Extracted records

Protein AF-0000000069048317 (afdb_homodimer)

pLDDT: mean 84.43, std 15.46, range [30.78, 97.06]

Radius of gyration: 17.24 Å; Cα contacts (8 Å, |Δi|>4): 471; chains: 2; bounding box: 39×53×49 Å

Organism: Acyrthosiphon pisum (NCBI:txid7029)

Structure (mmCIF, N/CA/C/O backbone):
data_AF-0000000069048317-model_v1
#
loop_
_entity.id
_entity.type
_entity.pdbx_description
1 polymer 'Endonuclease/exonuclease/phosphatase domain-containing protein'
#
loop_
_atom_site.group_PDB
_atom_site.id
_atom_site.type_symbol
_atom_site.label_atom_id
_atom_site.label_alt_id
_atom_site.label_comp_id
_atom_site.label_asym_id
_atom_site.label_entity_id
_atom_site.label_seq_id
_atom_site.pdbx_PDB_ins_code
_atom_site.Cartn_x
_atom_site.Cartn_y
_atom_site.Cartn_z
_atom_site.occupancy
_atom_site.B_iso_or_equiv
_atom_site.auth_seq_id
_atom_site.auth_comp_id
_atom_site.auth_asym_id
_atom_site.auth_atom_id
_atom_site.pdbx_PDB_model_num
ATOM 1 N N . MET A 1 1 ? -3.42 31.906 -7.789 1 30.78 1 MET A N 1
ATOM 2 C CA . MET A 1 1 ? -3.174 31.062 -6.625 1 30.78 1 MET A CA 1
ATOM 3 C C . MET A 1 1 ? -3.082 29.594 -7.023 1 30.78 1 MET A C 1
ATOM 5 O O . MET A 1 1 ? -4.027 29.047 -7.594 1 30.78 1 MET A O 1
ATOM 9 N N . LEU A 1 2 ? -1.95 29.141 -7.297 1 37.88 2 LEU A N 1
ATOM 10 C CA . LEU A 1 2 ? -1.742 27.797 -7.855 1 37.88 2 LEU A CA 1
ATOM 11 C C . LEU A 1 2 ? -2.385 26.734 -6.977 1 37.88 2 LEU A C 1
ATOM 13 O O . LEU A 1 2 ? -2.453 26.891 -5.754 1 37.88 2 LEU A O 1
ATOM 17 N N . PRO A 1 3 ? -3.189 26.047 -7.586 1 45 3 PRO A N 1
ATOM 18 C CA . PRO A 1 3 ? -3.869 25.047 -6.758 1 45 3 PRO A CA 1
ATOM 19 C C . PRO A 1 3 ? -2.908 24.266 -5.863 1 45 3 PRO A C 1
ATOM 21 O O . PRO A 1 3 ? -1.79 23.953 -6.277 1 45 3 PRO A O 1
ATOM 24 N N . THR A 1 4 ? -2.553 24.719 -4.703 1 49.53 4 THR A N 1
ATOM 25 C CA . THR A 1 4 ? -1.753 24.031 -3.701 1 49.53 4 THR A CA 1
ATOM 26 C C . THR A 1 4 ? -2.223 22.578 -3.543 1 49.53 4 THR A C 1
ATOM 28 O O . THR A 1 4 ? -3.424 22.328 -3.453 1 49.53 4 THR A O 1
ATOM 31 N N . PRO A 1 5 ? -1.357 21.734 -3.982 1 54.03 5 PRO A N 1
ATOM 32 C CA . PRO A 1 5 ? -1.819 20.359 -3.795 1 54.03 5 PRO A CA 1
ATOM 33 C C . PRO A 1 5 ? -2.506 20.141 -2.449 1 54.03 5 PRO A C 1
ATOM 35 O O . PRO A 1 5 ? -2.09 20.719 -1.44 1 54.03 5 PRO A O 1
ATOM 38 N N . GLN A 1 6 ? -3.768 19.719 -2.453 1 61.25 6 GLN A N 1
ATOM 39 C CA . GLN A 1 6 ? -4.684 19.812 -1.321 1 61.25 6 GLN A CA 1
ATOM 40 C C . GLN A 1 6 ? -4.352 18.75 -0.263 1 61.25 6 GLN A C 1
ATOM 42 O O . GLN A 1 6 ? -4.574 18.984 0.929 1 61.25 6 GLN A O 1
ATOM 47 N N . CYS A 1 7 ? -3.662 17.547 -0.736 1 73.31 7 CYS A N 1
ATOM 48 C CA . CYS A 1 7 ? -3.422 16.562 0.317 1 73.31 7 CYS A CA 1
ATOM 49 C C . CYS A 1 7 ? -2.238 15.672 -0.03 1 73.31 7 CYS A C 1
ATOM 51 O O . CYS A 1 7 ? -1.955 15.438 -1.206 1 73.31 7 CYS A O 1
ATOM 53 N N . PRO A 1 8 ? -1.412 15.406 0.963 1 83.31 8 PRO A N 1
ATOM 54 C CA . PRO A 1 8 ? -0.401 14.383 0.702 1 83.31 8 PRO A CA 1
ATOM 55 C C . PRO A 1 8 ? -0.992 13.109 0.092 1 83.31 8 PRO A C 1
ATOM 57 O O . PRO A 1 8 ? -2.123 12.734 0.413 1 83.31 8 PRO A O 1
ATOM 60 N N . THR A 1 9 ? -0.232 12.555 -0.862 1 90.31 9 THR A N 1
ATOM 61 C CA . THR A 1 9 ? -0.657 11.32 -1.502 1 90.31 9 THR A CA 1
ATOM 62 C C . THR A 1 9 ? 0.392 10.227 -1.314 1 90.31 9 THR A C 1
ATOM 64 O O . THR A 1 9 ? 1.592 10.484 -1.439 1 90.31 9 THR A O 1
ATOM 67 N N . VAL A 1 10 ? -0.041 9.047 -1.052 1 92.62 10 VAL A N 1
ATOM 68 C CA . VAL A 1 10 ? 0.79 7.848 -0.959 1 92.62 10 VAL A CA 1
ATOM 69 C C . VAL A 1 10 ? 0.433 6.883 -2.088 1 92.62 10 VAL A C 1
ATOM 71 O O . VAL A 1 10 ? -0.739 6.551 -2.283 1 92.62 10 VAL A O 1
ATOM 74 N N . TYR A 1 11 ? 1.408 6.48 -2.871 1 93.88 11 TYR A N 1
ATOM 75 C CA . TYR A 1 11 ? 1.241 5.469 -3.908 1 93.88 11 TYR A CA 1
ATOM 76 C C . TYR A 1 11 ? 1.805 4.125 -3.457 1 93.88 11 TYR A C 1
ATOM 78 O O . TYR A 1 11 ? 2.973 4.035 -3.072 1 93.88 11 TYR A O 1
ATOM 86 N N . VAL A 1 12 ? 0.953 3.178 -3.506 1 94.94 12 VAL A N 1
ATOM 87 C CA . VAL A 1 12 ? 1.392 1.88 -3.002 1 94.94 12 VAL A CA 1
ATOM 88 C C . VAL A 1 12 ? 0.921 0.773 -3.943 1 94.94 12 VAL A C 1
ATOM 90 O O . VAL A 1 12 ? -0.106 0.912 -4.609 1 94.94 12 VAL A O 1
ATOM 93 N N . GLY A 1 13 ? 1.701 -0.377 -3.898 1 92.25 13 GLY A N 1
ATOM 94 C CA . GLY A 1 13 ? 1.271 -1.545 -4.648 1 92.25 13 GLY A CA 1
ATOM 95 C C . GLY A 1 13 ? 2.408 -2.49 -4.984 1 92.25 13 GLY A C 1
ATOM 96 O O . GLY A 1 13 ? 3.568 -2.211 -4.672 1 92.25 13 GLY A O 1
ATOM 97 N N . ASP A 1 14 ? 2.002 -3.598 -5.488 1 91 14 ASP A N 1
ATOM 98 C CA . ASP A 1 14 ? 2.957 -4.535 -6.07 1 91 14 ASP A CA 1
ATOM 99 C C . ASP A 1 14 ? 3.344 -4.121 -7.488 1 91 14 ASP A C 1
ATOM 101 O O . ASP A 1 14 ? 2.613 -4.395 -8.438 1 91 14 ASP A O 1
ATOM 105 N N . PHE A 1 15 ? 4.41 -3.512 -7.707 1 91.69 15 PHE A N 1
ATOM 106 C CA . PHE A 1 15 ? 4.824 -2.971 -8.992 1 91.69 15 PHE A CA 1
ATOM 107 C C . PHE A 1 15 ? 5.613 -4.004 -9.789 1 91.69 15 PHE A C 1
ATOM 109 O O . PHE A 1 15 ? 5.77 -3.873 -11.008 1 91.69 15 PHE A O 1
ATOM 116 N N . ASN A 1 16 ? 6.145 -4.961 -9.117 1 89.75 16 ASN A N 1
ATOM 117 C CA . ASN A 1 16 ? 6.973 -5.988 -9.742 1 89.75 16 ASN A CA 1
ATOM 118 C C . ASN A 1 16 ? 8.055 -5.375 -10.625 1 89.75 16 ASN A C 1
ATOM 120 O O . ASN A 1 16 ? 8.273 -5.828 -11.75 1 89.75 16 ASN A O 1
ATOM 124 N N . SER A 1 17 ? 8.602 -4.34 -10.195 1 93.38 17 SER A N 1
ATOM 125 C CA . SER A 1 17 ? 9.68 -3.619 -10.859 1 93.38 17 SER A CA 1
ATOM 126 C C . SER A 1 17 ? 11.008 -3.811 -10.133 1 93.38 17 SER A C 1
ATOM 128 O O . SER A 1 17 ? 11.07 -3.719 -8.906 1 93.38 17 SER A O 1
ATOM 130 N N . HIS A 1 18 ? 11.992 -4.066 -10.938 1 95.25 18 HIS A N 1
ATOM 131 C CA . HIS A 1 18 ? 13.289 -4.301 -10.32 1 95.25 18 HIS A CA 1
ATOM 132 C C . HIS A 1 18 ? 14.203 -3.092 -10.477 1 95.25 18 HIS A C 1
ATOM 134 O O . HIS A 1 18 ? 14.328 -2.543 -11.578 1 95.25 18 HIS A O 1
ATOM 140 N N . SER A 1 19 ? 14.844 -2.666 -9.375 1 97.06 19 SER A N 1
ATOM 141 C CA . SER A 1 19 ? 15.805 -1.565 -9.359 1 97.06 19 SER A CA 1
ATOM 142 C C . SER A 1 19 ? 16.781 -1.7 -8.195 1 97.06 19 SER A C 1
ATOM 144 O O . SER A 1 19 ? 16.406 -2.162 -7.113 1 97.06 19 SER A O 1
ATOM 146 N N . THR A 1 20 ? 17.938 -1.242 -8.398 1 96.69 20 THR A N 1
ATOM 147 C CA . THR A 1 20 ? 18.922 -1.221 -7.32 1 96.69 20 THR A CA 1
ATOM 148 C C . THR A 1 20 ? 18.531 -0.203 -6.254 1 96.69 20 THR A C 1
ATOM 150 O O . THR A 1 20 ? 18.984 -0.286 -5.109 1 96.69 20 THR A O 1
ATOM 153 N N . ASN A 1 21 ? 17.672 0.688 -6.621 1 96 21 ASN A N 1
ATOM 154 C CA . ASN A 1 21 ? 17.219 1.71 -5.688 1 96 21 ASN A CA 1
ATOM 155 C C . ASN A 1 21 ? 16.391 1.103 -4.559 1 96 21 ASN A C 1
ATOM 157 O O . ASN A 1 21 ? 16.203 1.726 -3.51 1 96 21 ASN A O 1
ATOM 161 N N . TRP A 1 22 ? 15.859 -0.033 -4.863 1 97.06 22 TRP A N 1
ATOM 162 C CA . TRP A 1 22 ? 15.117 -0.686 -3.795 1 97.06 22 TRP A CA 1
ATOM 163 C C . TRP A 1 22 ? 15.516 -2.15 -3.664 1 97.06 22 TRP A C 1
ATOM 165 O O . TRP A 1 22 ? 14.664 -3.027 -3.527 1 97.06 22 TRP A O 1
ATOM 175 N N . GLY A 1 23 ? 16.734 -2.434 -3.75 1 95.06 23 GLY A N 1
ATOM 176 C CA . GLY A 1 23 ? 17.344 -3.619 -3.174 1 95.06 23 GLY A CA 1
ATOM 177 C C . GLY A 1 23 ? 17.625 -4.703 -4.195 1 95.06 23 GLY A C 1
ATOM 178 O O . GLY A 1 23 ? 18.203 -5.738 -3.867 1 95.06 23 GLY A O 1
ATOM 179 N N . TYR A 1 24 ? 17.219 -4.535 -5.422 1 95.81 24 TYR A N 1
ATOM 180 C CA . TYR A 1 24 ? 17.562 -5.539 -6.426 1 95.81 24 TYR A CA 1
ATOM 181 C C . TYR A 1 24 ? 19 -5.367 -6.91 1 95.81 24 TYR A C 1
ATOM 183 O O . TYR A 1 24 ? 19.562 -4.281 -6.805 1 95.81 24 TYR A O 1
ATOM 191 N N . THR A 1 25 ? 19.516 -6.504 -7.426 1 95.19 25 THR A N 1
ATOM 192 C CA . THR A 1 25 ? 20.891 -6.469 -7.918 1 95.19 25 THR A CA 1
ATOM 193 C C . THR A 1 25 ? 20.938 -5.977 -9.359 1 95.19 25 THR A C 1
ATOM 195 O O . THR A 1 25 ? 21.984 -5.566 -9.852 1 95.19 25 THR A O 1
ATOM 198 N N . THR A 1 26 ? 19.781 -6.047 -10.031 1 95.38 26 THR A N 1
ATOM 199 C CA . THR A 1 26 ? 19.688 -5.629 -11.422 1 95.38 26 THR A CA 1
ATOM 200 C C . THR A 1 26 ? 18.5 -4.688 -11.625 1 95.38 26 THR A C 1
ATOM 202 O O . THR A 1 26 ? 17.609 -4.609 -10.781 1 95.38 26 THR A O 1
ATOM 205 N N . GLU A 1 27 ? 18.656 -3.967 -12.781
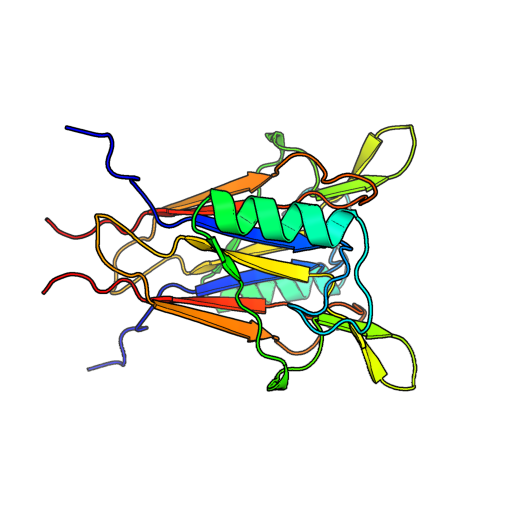 1 95.5 27 GLU A N 1
ATOM 206 C CA . GLU A 1 27 ? 17.547 -3.107 -13.211 1 95.5 27 GLU A CA 1
ATOM 207 C C . GLU A 1 27 ? 16.75 -3.754 -14.336 1 95.5 27 GLU A C 1
ATOM 209 O O . GLU A 1 27 ? 17.312 -4.469 -15.172 1 95.5 27 GLU A O 1
ATOM 214 N N . ASN A 1 28 ? 15.445 -3.588 -14.266 1 94.81 28 ASN A N 1
ATOM 215 C CA . ASN A 1 28 ? 14.664 -3.852 -15.469 1 94.81 28 ASN A CA 1
ATOM 216 C C . ASN A 1 28 ? 13.984 -2.584 -15.992 1 94.81 28 ASN A C 1
ATOM 218 O O . ASN A 1 28 ? 14.062 -1.531 -15.352 1 94.81 28 ASN A O 1
ATOM 222 N N . GLU A 1 29 ? 13.469 -2.672 -17.188 1 93.88 29 GLU A N 1
ATOM 223 C CA . GLU A 1 29 ? 12.867 -1.506 -17.828 1 93.88 29 GLU A CA 1
ATOM 224 C C . GLU A 1 29 ? 11.758 -0.914 -16.953 1 93.88 29 GLU A C 1
ATOM 226 O O . GLU A 1 29 ? 11.641 0.308 -16.828 1 93.88 29 GLU A O 1
ATOM 231 N N . ASP A 1 30 ? 10.984 -1.747 -16.375 1 93.06 30 ASP A N 1
ATOM 232 C CA . ASP A 1 30 ? 9.891 -1.291 -15.539 1 93.06 30 ASP A CA 1
ATOM 233 C C . ASP A 1 30 ? 10.406 -0.523 -14.32 1 93.06 30 ASP A C 1
ATOM 235 O O . ASP A 1 30 ? 9.828 0.491 -13.93 1 93.06 30 ASP A O 1
ATOM 239 N N . GLY A 1 31 ? 11.453 -1.013 -13.742 1 95.12 31 GLY A N 1
ATOM 240 C CA . GLY A 1 31 ? 12.062 -0.32 -12.617 1 95.12 31 GLY A CA 1
ATOM 241 C C . GLY A 1 31 ? 12.578 1.06 -12.977 1 95.12 31 GLY A C 1
ATOM 242 O O . GLY A 1 31 ? 12.383 2.02 -12.227 1 95.12 31 GLY A O 1
ATOM 243 N N . GLU A 1 32 ? 13.203 1.118 -14.117 1 95.69 32 GLU A N 1
ATOM 244 C CA . GLU A 1 32 ? 13.719 2.4 -14.586 1 95.69 32 GLU A CA 1
ATOM 245 C C . GLU A 1 32 ? 12.586 3.4 -14.82 1 95.69 32 GLU A C 1
ATOM 247 O O . GLU A 1 32 ? 12.688 4.562 -14.43 1 95.69 32 GLU A O 1
ATOM 252 N N . ARG A 1 33 ? 11.594 2.939 -15.383 1 93.5 33 ARG A N 1
ATOM 253 C CA . ARG A 1 33 ? 10.445 3.799 -15.672 1 93.5 33 ARG A CA 1
ATOM 254 C C . ARG A 1 33 ? 9.773 4.258 -14.391 1 93.5 33 ARG A C 1
ATOM 256 O O . ARG A 1 33 ? 9.391 5.426 -14.266 1 93.5 33 ARG A O 1
ATOM 263 N N . LEU A 1 34 ? 9.633 3.297 -13.531 1 94.12 34 LEU A N 1
ATOM 264 C CA . LEU A 1 34 ? 8.984 3.615 -12.266 1 94.12 34 LEU A CA 1
ATOM 265 C C . LEU A 1 34 ? 9.797 4.648 -11.484 1 94.12 34 LEU A C 1
ATOM 267 O O . LEU A 1 34 ? 9.234 5.594 -10.93 1 94.12 34 LEU A O 1
ATOM 271 N N . PHE A 1 35 ? 11.078 4.504 -11.453 1 95.69 35 PHE A N 1
ATOM 272 C CA . PHE A 1 35 ? 11.93 5.445 -10.742 1 95.69 35 PHE A CA 1
ATOM 273 C C . PHE A 1 35 ? 11.883 6.824 -11.391 1 95.69 35 PHE A C 1
ATOM 275 O O . PHE A 1 35 ? 11.812 7.84 -10.703 1 95.69 35 PHE A O 1
ATOM 282 N N . SER A 1 36 ? 11.938 6.84 -12.656 1 95 36 SER A N 1
ATOM 283 C CA . SER A 1 36 ? 11.828 8.102 -13.383 1 95 36 SER A CA 1
ATOM 284 C C . SER A 1 36 ? 10.5 8.789 -13.117 1 95 36 SER A C 1
ATOM 286 O O . SER A 1 36 ? 10.453 10 -12.906 1 95 36 SER A O 1
ATOM 288 N N . TRP A 1 37 ? 9.438 7.977 -13.188 1 93.12 37 TRP A N 1
ATOM 289 C CA . TRP A 1 37 ? 8.109 8.508 -12.891 1 93.12 37 TRP A CA 1
ATOM 290 C C . TRP A 1 37 ? 8.07 9.125 -11.5 1 93.12 37 TRP A C 1
ATOM 292 O O . TRP A 1 37 ? 7.555 10.234 -11.32 1 93.12 37 TRP A O 1
ATOM 302 N N . ALA A 1 38 ? 8.586 8.477 -10.508 1 94.12 38 ALA A N 1
ATOM 303 C CA . ALA A 1 38 ? 8.602 8.969 -9.133 1 94.12 38 ALA A CA 1
ATOM 304 C C . ALA A 1 38 ? 9.391 10.273 -9.031 1 94.12 38 ALA A C 1
ATOM 306 O O . ALA A 1 38 ? 8.969 11.211 -8.359 1 94.12 38 ALA A O 1
ATOM 307 N N . THR A 1 39 ? 10.492 10.305 -9.711 1 93.31 39 THR A N 1
ATOM 308 C CA . THR A 1 39 ? 11.359 11.477 -9.688 1 93.31 39 THR A CA 1
ATOM 309 C C . THR A 1 39 ? 10.672 12.672 -10.344 1 93.31 39 THR A C 1
ATOM 311 O O . THR A 1 39 ? 10.641 13.766 -9.773 1 93.31 39 THR A O 1
ATOM 314 N N . LEU A 1 40 ? 10.117 12.414 -11.438 1 92.12 40 LEU A N 1
ATOM 315 C CA . LEU A 1 40 ? 9.445 13.469 -12.195 1 92.12 40 LEU A CA 1
ATOM 316 C C . LEU A 1 40 ? 8.273 14.039 -11.406 1 92.12 40 LEU A C 1
ATOM 318 O O . LEU A 1 40 ? 7.992 15.234 -11.484 1 92.12 40 LEU A O 1
ATOM 322 N N . ASN A 1 41 ? 7.609 13.242 -10.633 1 89.44 41 ASN A N 1
ATOM 323 C CA . ASN A 1 41 ? 6.438 13.664 -9.875 1 89.44 41 ASN A CA 1
ATOM 324 C C . ASN A 1 41 ? 6.805 14.062 -8.453 1 89.44 41 ASN A C 1
ATOM 326 O O . ASN A 1 41 ? 5.926 14.273 -7.613 1 89.44 41 ASN A O 1
ATOM 330 N N . ARG A 1 42 ? 8.078 14.133 -8.117 1 88.44 42 ARG A N 1
ATOM 331 C CA . ARG A 1 42 ? 8.594 14.578 -6.824 1 88.44 42 ARG A CA 1
ATOM 332 C C . ARG A 1 42 ? 8.07 13.695 -5.695 1 88.44 42 ARG A C 1
ATOM 334 O O . ARG A 1 42 ? 7.625 14.203 -4.66 1 88.44 42 ARG A O 1
ATOM 341 N N . LEU A 1 43 ? 8.125 12.383 -5.992 1 92.69 43 LEU A N 1
ATOM 342 C CA . LEU A 1 43 ? 7.719 11.398 -4.988 1 92.69 43 LEU A CA 1
ATOM 343 C C . LEU A 1 43 ? 8.938 10.805 -4.293 1 92.69 43 LEU A C 1
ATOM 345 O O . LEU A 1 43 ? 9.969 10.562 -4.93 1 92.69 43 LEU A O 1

WHAT IS NEEDED:
In the records above, the line with "ATOM 130 N N" marks the start and the line with "ATOM 148 C C" marks the end; copy that stretch exactly, both lines included, and nothing else.

RESPONSE:
ATOM 130 N N . HIS A 1 18 ? 11.992 -4.066 -10.938 1 95.25 18 HIS A N 1
ATOM 131 C CA . HIS A 1 18 ? 13.289 -4.301 -10.32 1 95.25 18 HIS A CA 1
ATOM 132 C C . HIS A 1 18 ? 14.203 -3.092 -10.477 1 95.25 18 HIS A C 1
ATOM 134 O O . HIS A 1 18 ? 14.328 -2.543 -11.578 1 95.25 18 HIS A O 1
ATOM 140 N N . SER A 1 19 ? 14.844 -2.666 -9.375 1 97.06 19 SER A N 1
ATOM 141 C CA . SER A 1 19 ? 15.805 -1.565 -9.359 1 97.06 19 SER A CA 1
ATOM 142 C C . SER A 1 19 ? 16.781 -1.7 -8.195 1 97.06 19 SER A C 1
ATOM 144 O O . SER A 1 19 ? 16.406 -2.162 -7.113 1 97.06 19 SER A O 1
ATOM 146 N N . THR A 1 20 ? 17.938 -1.242 -8.398 1 96.69 20 THR A N 1
ATOM 147 C CA . THR A 1 20 ? 18.922 -1.221 -7.32 1 96.69 20 THR A CA 1
ATOM 148 C C . THR A 1 20 ? 18.531 -0.203 -6.254 1 96.69 20 THR A C 1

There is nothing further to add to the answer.